Stored data entries

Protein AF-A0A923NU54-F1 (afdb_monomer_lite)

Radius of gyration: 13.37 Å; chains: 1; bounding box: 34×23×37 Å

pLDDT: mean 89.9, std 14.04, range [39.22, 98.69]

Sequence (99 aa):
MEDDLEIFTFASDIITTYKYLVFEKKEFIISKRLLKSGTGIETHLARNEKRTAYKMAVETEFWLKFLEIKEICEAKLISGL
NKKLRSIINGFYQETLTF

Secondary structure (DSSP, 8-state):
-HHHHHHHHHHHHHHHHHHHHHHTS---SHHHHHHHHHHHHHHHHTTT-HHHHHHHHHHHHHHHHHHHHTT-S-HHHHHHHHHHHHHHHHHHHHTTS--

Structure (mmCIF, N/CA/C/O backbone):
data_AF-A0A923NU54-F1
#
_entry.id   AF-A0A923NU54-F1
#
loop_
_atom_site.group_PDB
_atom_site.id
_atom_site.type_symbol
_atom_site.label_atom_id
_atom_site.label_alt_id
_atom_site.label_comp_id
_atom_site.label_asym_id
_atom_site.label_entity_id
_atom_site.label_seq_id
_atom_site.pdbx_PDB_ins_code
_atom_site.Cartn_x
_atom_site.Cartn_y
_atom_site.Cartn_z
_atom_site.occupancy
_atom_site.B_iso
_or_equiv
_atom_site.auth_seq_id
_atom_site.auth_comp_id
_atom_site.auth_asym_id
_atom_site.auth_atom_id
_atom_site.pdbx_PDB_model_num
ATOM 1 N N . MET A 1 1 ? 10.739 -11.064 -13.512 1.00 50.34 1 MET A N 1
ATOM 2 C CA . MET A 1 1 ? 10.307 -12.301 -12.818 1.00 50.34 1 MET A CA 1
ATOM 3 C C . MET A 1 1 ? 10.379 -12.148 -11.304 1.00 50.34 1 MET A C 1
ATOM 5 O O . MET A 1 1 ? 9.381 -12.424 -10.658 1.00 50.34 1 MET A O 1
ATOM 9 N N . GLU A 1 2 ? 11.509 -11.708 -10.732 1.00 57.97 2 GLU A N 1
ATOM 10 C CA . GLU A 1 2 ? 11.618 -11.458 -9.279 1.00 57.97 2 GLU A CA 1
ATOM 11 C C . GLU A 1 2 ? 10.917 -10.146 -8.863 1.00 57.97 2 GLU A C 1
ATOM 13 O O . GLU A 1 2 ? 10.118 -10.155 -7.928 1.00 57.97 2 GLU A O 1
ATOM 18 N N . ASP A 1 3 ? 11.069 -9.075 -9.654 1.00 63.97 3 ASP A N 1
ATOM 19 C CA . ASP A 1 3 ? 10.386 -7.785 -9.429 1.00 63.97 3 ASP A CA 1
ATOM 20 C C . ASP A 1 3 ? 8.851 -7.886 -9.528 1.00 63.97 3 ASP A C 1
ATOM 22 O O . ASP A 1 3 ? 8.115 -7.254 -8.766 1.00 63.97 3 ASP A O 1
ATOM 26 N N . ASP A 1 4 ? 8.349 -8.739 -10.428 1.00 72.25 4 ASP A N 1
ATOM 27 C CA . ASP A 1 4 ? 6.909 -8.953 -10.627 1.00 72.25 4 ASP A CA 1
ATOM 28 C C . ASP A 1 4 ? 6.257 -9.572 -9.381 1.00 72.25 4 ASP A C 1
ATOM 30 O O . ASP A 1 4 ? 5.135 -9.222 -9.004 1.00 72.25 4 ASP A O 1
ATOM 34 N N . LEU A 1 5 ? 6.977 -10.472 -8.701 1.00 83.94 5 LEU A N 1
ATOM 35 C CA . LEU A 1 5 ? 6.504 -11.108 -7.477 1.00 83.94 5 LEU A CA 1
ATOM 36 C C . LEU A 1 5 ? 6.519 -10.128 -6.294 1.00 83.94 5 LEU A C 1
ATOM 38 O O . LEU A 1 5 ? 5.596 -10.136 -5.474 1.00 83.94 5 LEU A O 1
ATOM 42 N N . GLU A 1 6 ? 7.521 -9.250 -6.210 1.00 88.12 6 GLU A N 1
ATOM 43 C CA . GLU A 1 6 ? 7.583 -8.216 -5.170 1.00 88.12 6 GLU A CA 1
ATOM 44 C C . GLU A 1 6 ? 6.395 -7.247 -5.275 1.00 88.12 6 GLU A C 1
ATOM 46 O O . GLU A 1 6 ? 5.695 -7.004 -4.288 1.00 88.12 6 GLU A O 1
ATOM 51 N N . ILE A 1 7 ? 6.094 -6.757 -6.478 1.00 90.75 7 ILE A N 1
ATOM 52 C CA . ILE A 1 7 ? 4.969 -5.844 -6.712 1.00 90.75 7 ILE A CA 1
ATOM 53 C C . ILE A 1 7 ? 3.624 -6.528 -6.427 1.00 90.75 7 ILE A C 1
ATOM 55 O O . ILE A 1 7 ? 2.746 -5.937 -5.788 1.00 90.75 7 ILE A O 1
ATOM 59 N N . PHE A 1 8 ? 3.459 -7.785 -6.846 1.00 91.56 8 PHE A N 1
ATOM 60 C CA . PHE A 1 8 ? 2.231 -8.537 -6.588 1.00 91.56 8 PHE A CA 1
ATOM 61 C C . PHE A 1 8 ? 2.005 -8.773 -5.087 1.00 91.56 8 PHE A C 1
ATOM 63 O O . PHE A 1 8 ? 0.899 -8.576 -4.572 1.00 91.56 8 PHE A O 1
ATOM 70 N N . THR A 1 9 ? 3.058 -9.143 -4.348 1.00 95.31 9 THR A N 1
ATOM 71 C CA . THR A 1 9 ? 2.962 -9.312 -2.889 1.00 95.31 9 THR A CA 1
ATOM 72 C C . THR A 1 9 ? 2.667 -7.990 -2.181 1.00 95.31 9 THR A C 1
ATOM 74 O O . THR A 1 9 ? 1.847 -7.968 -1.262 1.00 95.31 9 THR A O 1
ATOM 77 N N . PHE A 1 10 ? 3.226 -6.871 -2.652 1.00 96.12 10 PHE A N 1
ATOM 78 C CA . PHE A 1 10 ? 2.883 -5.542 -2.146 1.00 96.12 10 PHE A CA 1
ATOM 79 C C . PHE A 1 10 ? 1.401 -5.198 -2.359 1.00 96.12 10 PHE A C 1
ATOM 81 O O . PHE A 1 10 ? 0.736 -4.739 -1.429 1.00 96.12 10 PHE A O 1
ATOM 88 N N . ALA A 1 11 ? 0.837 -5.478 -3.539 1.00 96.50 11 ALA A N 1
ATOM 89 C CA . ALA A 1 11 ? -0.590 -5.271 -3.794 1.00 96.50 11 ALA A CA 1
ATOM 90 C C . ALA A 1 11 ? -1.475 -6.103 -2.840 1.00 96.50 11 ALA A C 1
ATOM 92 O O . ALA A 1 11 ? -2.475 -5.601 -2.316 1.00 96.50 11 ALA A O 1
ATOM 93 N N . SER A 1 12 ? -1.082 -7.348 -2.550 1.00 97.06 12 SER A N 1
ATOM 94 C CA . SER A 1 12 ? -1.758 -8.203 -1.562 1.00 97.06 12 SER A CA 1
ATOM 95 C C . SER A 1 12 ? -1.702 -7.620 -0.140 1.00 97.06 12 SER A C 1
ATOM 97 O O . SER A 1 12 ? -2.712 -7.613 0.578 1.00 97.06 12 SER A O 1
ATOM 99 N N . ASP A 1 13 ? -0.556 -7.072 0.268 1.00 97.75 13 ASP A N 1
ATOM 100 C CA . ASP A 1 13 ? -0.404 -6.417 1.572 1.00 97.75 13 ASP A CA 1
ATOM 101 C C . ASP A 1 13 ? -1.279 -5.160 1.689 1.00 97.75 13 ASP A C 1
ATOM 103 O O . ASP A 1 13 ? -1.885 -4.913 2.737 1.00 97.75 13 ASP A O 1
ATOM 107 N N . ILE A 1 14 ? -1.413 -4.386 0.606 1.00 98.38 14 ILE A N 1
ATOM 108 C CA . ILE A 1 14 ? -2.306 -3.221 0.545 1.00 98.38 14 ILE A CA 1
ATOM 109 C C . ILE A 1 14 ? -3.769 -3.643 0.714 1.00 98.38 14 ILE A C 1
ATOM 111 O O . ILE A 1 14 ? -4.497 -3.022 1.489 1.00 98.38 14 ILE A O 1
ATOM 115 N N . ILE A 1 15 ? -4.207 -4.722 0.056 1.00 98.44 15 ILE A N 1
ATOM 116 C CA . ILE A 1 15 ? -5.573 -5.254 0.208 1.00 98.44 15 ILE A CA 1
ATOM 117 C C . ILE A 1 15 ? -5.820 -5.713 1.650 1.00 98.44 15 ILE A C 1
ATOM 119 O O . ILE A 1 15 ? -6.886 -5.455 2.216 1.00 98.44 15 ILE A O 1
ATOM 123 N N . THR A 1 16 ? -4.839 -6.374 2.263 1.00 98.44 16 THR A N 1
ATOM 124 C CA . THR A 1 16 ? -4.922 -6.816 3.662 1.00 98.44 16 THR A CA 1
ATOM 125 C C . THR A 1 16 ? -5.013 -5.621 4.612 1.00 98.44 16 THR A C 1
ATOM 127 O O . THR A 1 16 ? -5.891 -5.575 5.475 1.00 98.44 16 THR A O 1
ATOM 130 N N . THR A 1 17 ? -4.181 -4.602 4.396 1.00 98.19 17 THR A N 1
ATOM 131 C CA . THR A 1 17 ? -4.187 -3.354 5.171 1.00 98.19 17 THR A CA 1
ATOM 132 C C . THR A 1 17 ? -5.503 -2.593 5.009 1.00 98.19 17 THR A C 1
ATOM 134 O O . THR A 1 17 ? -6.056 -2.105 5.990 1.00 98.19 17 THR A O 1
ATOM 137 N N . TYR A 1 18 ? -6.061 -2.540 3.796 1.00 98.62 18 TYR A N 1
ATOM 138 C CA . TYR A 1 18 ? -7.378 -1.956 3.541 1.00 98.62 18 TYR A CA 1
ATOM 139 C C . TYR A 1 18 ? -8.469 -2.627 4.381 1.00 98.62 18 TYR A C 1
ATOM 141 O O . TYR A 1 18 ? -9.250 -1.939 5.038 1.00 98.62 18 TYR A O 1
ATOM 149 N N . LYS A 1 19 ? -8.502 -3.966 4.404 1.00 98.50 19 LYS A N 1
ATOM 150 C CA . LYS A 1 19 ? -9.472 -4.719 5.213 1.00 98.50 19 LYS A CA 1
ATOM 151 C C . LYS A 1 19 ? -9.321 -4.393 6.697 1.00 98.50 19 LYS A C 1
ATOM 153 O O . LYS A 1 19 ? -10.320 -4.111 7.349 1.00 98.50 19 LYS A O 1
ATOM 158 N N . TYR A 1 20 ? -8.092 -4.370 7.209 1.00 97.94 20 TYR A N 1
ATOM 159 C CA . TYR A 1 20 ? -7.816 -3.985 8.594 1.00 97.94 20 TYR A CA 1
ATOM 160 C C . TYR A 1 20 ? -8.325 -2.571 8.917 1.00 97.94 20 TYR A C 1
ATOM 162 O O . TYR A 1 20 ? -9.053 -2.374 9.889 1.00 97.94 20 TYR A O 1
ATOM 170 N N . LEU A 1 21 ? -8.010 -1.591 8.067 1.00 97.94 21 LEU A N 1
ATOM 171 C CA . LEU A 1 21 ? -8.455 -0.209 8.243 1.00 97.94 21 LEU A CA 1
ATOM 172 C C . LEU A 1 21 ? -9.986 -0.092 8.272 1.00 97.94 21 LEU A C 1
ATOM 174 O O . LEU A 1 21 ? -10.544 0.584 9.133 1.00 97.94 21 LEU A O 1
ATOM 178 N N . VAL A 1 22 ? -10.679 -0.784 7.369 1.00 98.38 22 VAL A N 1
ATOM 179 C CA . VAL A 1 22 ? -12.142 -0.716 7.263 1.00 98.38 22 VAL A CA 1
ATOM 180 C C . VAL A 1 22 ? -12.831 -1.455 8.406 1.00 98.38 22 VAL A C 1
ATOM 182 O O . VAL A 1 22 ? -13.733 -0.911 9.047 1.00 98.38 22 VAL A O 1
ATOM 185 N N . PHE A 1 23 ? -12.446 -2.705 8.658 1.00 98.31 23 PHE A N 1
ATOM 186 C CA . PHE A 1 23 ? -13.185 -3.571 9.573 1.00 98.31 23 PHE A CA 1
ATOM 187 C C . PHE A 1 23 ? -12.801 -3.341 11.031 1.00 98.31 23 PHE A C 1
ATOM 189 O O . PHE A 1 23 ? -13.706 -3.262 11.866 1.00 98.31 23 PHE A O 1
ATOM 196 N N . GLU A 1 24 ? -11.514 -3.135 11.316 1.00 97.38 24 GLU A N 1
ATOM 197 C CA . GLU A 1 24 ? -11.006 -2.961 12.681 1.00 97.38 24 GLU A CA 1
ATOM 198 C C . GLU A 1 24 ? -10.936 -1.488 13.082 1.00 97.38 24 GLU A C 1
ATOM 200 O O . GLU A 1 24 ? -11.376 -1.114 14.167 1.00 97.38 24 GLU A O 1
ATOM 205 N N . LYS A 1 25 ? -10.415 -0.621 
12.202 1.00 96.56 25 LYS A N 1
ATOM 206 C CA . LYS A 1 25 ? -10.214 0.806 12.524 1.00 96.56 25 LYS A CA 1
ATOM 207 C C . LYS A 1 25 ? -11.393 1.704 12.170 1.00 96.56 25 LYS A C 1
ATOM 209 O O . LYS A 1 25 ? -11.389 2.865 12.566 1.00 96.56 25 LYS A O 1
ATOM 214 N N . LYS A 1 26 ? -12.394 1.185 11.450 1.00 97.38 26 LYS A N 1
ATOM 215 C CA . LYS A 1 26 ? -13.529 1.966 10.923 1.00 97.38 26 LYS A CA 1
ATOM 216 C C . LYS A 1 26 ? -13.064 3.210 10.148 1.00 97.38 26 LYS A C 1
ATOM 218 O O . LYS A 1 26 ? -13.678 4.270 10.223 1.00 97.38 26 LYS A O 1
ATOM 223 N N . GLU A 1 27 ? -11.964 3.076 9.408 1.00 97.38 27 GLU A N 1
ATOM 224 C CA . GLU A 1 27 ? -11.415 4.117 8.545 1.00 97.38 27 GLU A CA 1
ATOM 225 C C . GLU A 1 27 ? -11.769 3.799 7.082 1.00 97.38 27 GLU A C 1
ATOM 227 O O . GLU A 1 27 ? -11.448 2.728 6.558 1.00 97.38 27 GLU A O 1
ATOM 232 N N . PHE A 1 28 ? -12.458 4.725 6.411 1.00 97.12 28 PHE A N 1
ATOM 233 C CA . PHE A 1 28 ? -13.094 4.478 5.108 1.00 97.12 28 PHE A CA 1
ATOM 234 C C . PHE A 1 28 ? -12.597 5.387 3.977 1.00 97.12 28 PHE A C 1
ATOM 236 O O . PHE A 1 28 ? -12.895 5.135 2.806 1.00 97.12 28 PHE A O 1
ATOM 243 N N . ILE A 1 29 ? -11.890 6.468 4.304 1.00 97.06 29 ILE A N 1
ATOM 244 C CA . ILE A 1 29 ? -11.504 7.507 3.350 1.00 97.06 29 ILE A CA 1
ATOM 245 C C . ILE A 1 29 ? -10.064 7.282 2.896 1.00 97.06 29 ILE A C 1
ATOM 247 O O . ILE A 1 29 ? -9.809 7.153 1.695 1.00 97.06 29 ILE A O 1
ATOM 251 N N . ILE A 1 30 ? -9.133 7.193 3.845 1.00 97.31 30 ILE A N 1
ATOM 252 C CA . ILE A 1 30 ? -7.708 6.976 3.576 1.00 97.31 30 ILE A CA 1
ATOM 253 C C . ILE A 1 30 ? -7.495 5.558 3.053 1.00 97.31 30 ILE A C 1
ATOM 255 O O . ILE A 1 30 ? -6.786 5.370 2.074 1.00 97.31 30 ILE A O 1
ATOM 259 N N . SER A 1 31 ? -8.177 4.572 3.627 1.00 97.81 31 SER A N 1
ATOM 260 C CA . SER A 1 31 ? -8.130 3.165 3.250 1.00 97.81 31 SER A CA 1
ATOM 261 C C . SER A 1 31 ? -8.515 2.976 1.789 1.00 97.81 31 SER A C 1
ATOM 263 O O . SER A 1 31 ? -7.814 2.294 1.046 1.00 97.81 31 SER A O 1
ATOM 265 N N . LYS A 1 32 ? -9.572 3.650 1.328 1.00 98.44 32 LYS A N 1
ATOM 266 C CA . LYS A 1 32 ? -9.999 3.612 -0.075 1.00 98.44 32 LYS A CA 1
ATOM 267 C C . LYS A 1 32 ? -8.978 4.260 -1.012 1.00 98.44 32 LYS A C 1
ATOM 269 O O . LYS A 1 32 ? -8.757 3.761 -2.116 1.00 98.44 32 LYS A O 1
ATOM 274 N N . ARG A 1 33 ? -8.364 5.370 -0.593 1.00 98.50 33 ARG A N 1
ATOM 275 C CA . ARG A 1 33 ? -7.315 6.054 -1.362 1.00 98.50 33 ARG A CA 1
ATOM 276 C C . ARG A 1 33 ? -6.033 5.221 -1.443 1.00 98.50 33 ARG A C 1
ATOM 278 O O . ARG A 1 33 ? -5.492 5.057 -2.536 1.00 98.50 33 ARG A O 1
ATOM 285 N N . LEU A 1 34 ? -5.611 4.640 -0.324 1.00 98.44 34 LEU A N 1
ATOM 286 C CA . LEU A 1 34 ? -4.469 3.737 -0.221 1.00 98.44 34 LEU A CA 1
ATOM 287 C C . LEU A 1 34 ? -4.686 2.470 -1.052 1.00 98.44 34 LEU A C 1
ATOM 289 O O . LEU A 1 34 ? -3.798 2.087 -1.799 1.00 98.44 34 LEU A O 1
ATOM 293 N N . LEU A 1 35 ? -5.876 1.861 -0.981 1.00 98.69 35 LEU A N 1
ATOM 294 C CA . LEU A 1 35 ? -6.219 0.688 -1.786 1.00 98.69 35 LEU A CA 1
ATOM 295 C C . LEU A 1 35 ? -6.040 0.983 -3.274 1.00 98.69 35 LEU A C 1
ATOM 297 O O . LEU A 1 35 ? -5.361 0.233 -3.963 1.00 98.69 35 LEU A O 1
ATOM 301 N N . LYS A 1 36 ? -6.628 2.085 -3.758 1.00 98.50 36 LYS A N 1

TASK ITEM ::
Take the lines from the top of the data through the one that contains "ATOM 28 C C" and copy them exactly, leaving out every line after it.

RESPONSE BOX ::
Protein AF-A0A923NU54-F1 (afdb_monomer_lite)

Radius of gyration: 13.37 Å; chains: 1; bounding box: 34×23×37 Å

pLDDT: mean 89.9, std 14.04, range [39.22, 98.69]

Sequence (99 aa):
MEDDLEIFTFASDIITTYKYLVFEKKEFIISKRLLKSGTGIETHLARNEKRTAYKMAVETEFWLKFLEIKEICEAKLISGL
NKKLRSIINGFYQETLTF

Secondary structure (DSSP, 8-state):
-HHHHHHHHHHHHHHHHHHHHHHTS---SHHHHHHHHHHHHHHHHTTT-HHHHHHHHHHHHHHHHHHHHTT-S-HHHHHHHHHHHHHHHHHHHHTTS--

Structure (mmCIF, N/CA/C/O backbone):
data_AF-A0A923NU54-F1
#
_entry.id   AF-A0A923NU54-F1
#
loop_
_atom_site.group_PDB
_atom_site.id
_atom_site.type_symbol
_atom_site.label_atom_id
_atom_site.label_alt_id
_atom_site.label_comp_id
_atom_site.label_asym_id
_atom_site.label_entity_id
_atom_site.label_seq_id
_atom_site.pdbx_PDB_ins_code
_atom_site.Cartn_x
_atom_site.Cartn_y
_atom_site.Cartn_z
_atom_site.occupancy
_atom_site.B_iso
_or_equiv
_atom_site.auth_seq_id
_atom_site.auth_comp_id
_atom_site.auth_asym_id
_atom_site.auth_atom_id
_atom_site.pdbx_PDB_model_num
ATOM 1 N N . MET A 1 1 ? 10.739 -11.064 -13.512 1.00 50.34 1 MET A N 1
ATOM 2 C CA . MET A 1 1 ? 10.307 -12.301 -12.818 1.00 50.34 1 MET A CA 1
ATOM 3 C C . MET A 1 1 ? 10.379 -12.148 -11.304 1.00 50.34 1 MET A C 1
ATOM 5 O O . MET A 1 1 ? 9.381 -12.424 -10.658 1.00 50.34 1 MET A O 1
ATOM 9 N N . GLU A 1 2 ? 11.509 -11.708 -10.732 1.00 57.97 2 GLU A N 1
ATOM 10 C CA . GLU A 1 2 ? 11.618 -11.458 -9.279 1.00 57.97 2 GLU A CA 1
ATOM 11 C C . GLU A 1 2 ? 10.917 -10.146 -8.863 1.00 57.97 2 GLU A C 1
ATOM 13 O O . GLU A 1 2 ? 10.118 -10.155 -7.928 1.00 57.97 2 GLU A O 1
ATOM 18 N N . ASP A 1 3 ? 11.069 -9.075 -9.654 1.00 63.97 3 ASP A N 1
ATOM 19 C CA . ASP A 1 3 ? 10.386 -7.785 -9.429 1.00 63.97 3 ASP A CA 1
ATOM 20 C C . ASP A 1 3 ? 8.851 -7.886 -9.528 1.00 63.97 3 ASP A C 1
ATOM 22 O O . ASP A 1 3 ? 8.115 -7.254 -8.766 1.00 63.97 3 ASP A O 1
ATOM 26 N N . ASP A 1 4 ? 8.349 -8.739 -10.428 1.00 72.25 4 ASP A N 1
ATOM 27 C CA . ASP A 1 4 ? 6.909 -8.953 -10.627 1.00 72.25 4 ASP A CA 1
ATOM 28 C C . ASP A 1 4 ? 6.257 -9.572 -9.381 1.00 72.25 4 ASP A C 1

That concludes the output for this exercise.